The decree which was entered expressly found that in each particular case, the property assessed was benefited to the sum of the assessment. An appeal was taken from this decree to the Supreme Court of the State of Illinois, and on such appeal, errors were assigned numbered from 1 to 20. They repeated in various forms of statement all the objections of a federal nature which had been previously urged and asserted, besides a number of grounds of purely local concern. The Supreme Court of Illinois decided that, although it was settled by a course of decisions in that state that there must exist authority for making a special assessment at the time the levy was made and before the work was done, yet the original ordinance under which the first assessment, which had been declared illegal, was made afforded such an authority. Construing its former opinions, the court said that, whilst it had declared the previous assessment to be void because it provided for a payment in installments contrary to the state statutes, nevertheless the ordinance, to the extent that it directed an assessment, remained, albeit it had been held that the provision as to payment by installments could not be enforced. The court then reviewed all the various objections to the form of the assessment, and held them to be without merit.
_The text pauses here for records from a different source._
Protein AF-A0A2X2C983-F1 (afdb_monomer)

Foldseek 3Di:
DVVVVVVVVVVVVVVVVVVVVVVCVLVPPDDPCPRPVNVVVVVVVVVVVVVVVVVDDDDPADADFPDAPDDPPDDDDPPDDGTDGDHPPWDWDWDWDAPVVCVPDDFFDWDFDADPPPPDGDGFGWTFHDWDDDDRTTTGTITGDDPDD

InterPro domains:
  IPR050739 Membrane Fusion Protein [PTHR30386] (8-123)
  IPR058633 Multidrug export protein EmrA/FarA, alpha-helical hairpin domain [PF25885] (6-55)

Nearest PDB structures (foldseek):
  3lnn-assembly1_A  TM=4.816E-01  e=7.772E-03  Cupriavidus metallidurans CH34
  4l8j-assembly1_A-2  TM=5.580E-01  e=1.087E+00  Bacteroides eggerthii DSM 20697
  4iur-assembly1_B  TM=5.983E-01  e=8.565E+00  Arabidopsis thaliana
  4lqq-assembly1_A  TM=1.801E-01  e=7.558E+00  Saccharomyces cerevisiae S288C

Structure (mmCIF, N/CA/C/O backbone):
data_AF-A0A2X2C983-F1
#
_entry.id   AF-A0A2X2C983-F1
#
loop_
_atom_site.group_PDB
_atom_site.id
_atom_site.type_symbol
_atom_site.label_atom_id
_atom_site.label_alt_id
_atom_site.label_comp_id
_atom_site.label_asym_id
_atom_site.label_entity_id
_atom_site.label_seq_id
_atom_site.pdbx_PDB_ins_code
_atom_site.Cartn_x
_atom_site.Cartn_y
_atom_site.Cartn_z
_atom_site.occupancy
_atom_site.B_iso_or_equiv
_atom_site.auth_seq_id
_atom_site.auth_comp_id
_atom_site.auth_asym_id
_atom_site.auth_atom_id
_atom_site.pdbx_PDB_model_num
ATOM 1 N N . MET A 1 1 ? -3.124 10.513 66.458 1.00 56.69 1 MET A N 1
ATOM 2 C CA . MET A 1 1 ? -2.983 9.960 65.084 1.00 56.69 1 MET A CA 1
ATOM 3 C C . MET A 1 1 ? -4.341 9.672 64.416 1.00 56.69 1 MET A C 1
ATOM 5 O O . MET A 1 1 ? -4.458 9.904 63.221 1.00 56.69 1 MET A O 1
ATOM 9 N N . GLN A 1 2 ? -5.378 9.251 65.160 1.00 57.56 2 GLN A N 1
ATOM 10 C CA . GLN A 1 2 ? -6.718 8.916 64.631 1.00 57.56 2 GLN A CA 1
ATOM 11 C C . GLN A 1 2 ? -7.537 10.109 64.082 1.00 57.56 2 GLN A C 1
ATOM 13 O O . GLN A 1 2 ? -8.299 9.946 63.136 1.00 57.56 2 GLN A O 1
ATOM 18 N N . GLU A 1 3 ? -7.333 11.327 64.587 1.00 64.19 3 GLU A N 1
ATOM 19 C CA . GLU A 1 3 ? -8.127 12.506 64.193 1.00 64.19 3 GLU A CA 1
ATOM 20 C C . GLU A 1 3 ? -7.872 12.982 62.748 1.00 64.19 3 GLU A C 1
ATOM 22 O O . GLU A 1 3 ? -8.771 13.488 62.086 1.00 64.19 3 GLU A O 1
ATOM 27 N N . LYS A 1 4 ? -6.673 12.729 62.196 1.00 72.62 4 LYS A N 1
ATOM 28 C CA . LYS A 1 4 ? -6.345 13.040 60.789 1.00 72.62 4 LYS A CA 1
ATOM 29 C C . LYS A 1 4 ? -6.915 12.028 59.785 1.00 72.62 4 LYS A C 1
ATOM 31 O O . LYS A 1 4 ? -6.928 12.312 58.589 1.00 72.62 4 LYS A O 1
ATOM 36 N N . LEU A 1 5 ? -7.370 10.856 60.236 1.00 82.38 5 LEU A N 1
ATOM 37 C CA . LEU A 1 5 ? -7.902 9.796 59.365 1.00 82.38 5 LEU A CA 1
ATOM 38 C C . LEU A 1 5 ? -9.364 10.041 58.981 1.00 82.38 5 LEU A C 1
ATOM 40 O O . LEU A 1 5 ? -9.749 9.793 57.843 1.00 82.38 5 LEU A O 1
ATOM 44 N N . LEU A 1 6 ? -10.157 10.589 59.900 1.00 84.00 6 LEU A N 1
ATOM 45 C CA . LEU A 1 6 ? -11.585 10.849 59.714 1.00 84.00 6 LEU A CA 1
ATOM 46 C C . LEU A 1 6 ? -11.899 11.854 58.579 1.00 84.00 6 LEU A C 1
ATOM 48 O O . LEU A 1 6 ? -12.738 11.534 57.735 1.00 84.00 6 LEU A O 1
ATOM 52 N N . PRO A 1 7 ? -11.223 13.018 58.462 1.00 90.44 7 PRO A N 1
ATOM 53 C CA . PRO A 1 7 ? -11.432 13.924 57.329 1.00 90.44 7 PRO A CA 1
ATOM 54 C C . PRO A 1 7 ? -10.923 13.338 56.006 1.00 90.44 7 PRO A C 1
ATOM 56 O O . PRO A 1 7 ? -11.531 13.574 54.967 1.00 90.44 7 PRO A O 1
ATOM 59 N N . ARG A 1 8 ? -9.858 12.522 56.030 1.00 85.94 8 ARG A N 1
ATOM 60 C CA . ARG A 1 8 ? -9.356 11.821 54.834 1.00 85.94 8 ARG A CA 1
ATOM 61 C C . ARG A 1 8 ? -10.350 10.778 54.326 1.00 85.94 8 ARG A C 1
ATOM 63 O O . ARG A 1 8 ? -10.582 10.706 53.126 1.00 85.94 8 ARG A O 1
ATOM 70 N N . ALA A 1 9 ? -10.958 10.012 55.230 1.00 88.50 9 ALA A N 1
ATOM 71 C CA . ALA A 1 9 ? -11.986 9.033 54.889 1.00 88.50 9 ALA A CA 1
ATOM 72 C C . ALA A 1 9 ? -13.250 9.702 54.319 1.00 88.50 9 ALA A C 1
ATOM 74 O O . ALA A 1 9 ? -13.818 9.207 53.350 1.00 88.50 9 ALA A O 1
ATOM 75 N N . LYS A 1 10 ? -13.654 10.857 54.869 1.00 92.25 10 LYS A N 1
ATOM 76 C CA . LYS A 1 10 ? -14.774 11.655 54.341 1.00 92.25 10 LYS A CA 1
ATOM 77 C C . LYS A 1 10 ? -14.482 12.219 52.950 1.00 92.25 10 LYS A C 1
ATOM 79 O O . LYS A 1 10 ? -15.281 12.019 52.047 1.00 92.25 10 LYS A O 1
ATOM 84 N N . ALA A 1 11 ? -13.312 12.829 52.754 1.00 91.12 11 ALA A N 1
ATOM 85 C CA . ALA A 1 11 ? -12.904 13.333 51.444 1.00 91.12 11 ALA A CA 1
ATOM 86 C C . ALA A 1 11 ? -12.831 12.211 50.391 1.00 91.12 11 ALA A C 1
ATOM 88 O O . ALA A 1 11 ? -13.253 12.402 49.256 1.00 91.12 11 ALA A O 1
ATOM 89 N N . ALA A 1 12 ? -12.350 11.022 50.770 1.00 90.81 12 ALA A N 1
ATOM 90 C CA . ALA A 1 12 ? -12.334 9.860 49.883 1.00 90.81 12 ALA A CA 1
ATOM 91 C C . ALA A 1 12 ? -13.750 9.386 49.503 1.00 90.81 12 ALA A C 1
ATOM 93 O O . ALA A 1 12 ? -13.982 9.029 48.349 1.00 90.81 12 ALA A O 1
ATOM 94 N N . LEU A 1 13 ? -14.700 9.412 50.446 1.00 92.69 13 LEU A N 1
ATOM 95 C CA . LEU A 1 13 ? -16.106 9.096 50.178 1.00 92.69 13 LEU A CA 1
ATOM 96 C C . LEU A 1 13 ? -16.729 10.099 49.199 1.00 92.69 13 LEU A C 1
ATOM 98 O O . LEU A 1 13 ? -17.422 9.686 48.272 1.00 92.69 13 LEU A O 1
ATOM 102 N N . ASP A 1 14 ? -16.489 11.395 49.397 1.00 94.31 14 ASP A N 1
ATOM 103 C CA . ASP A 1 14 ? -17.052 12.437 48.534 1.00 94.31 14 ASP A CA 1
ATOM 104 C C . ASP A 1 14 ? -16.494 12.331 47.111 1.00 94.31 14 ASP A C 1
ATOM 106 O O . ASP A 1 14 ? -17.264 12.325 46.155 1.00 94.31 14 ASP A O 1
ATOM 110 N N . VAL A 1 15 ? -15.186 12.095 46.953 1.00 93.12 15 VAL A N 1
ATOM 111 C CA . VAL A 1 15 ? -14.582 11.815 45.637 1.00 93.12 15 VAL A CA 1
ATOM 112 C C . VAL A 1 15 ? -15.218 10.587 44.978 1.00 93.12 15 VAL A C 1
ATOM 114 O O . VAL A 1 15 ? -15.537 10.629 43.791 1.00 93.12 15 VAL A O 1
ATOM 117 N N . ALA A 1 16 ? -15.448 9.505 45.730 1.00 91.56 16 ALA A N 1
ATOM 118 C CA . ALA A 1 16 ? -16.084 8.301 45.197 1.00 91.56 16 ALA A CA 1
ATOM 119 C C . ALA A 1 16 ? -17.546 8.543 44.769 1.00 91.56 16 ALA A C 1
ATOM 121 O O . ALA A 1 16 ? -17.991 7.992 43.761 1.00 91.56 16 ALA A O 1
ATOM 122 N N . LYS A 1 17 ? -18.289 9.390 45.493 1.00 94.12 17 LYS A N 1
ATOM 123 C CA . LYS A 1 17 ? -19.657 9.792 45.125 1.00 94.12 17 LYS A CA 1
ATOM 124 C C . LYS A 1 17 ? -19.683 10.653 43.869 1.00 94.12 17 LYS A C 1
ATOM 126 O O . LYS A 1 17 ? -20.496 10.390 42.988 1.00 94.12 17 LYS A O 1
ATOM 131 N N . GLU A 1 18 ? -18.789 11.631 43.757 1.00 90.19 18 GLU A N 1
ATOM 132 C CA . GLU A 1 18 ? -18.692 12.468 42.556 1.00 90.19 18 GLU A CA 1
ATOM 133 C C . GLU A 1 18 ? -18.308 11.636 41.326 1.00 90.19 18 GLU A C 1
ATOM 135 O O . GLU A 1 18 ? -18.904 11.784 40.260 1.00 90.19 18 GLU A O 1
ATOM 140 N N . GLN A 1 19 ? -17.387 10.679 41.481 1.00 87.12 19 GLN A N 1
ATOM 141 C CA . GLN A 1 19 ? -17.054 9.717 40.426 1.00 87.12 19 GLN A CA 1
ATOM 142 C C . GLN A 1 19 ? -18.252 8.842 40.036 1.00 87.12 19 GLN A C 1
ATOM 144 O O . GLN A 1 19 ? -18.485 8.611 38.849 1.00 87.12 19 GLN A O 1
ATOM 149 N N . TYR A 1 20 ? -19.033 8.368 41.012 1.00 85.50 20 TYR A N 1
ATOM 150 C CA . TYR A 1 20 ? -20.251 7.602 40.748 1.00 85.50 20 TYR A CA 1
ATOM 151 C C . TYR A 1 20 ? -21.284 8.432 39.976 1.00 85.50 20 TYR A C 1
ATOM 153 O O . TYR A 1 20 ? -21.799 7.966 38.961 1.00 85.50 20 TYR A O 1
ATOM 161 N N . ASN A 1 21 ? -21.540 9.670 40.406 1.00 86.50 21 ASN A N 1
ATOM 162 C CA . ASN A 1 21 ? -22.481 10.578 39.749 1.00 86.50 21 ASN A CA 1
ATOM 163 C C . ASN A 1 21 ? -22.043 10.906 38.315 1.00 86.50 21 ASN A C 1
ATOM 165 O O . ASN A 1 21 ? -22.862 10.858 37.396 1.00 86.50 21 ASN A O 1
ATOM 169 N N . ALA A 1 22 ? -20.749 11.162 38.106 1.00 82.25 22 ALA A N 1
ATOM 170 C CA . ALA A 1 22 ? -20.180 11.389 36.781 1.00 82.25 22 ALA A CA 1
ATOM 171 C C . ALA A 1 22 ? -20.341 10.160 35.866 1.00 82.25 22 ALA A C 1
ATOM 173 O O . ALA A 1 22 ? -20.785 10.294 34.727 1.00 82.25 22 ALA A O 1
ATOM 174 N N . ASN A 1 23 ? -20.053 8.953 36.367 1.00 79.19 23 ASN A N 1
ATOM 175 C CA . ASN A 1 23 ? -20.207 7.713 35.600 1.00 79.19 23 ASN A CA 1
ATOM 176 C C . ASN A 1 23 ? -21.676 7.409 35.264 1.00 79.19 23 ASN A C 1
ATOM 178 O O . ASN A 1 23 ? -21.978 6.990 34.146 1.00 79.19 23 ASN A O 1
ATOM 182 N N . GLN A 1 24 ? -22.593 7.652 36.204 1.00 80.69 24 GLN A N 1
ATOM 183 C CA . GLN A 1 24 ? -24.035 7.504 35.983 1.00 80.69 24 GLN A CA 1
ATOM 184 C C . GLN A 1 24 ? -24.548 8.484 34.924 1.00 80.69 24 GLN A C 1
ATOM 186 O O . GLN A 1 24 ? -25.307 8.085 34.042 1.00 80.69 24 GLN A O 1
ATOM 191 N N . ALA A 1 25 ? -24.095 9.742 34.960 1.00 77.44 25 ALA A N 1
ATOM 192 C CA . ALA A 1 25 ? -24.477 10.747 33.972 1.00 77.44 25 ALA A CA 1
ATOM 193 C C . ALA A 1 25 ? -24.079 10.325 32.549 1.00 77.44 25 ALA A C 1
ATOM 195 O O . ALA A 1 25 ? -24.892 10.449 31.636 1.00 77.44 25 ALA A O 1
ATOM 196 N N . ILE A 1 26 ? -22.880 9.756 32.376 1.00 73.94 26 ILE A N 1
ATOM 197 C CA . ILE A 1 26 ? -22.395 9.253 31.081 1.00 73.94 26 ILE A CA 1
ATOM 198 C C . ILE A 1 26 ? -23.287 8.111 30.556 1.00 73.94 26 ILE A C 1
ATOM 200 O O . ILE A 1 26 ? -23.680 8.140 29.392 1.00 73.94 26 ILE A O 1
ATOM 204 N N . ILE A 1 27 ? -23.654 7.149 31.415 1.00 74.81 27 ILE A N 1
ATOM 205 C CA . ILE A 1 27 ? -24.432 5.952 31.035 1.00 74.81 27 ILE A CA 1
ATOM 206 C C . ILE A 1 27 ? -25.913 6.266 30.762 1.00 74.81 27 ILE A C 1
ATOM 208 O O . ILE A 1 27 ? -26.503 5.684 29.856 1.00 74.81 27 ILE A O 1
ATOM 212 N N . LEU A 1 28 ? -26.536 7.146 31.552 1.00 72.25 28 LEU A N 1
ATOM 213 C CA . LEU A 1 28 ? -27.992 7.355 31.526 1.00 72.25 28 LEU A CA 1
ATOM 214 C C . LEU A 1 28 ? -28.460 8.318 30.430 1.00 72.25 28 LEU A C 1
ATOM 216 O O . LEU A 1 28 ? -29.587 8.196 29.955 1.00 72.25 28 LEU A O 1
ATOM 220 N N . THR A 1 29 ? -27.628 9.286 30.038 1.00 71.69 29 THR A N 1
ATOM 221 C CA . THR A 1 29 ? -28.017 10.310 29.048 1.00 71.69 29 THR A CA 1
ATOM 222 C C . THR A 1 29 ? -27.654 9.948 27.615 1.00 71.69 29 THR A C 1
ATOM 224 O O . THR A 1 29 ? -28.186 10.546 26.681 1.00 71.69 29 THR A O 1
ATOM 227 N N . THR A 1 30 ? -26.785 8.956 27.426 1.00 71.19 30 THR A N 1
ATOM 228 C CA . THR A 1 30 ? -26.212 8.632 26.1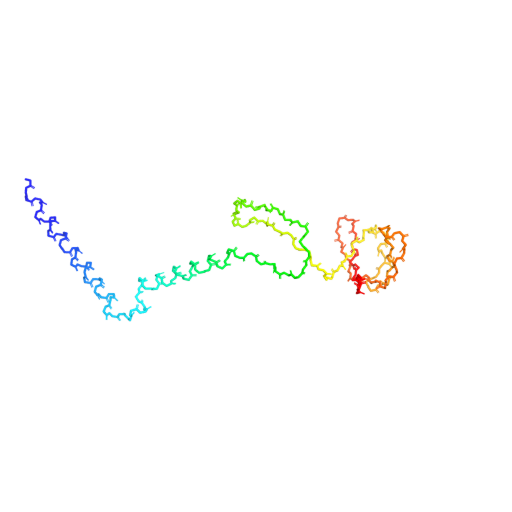22 1.00 71.19 30 THR A CA 1
ATOM 229 C C . THR A 1 30 ? -26.652 7.230 25.696 1.00 71.19 30 THR A C 1
ATOM 231 O O . THR A 1 30 ? -26.539 6.290 26.483 1.00 71.19 30 THR A O 1
ATOM 234 N N . PRO A 1 31 ? -27.134 7.027 24.457 1.00 79.94 31 PRO A N 1
ATOM 235 C CA . PRO A 1 31 ? -27.374 5.685 23.939 1.00 79.94 31 PRO A CA 1
ATOM 236 C C . PRO A 1 31 ? -26.106 4.830 24.049 1.00 79.94 31 PRO A C 1
ATOM 238 O O . PRO A 1 31 ? -25.012 5.319 23.774 1.00 79.94 31 PRO A O 1
ATOM 241 N N . ILE A 1 32 ? -26.243 3.537 24.363 1.00 76.19 32 ILE A N 1
ATOM 242 C CA . ILE A 1 32 ? -25.110 2.604 24.553 1.00 76.19 32 ILE A CA 1
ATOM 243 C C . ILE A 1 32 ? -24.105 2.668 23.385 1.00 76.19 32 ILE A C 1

It, moreover, decided that as the previous assessment had been set aside because of the installment feature, that the sums fixed therein were not conclusive, and on the new assessment it was competent to reexamine the question of benefits and to restate the amounts due, even although, in doing so, it was ascertained that a larger sum was assessable upon some portions of the property than had been decreed by the order which confirmed the previous assessment. As to the property of Lombard, the court decided that the proof established that a change in condition had caused the property to be justly assessed for a larger property to be benefit than had been attributed to it by consent in the first assessment. 181 Ill. 136. To this decision the present writ of error is prosecuted.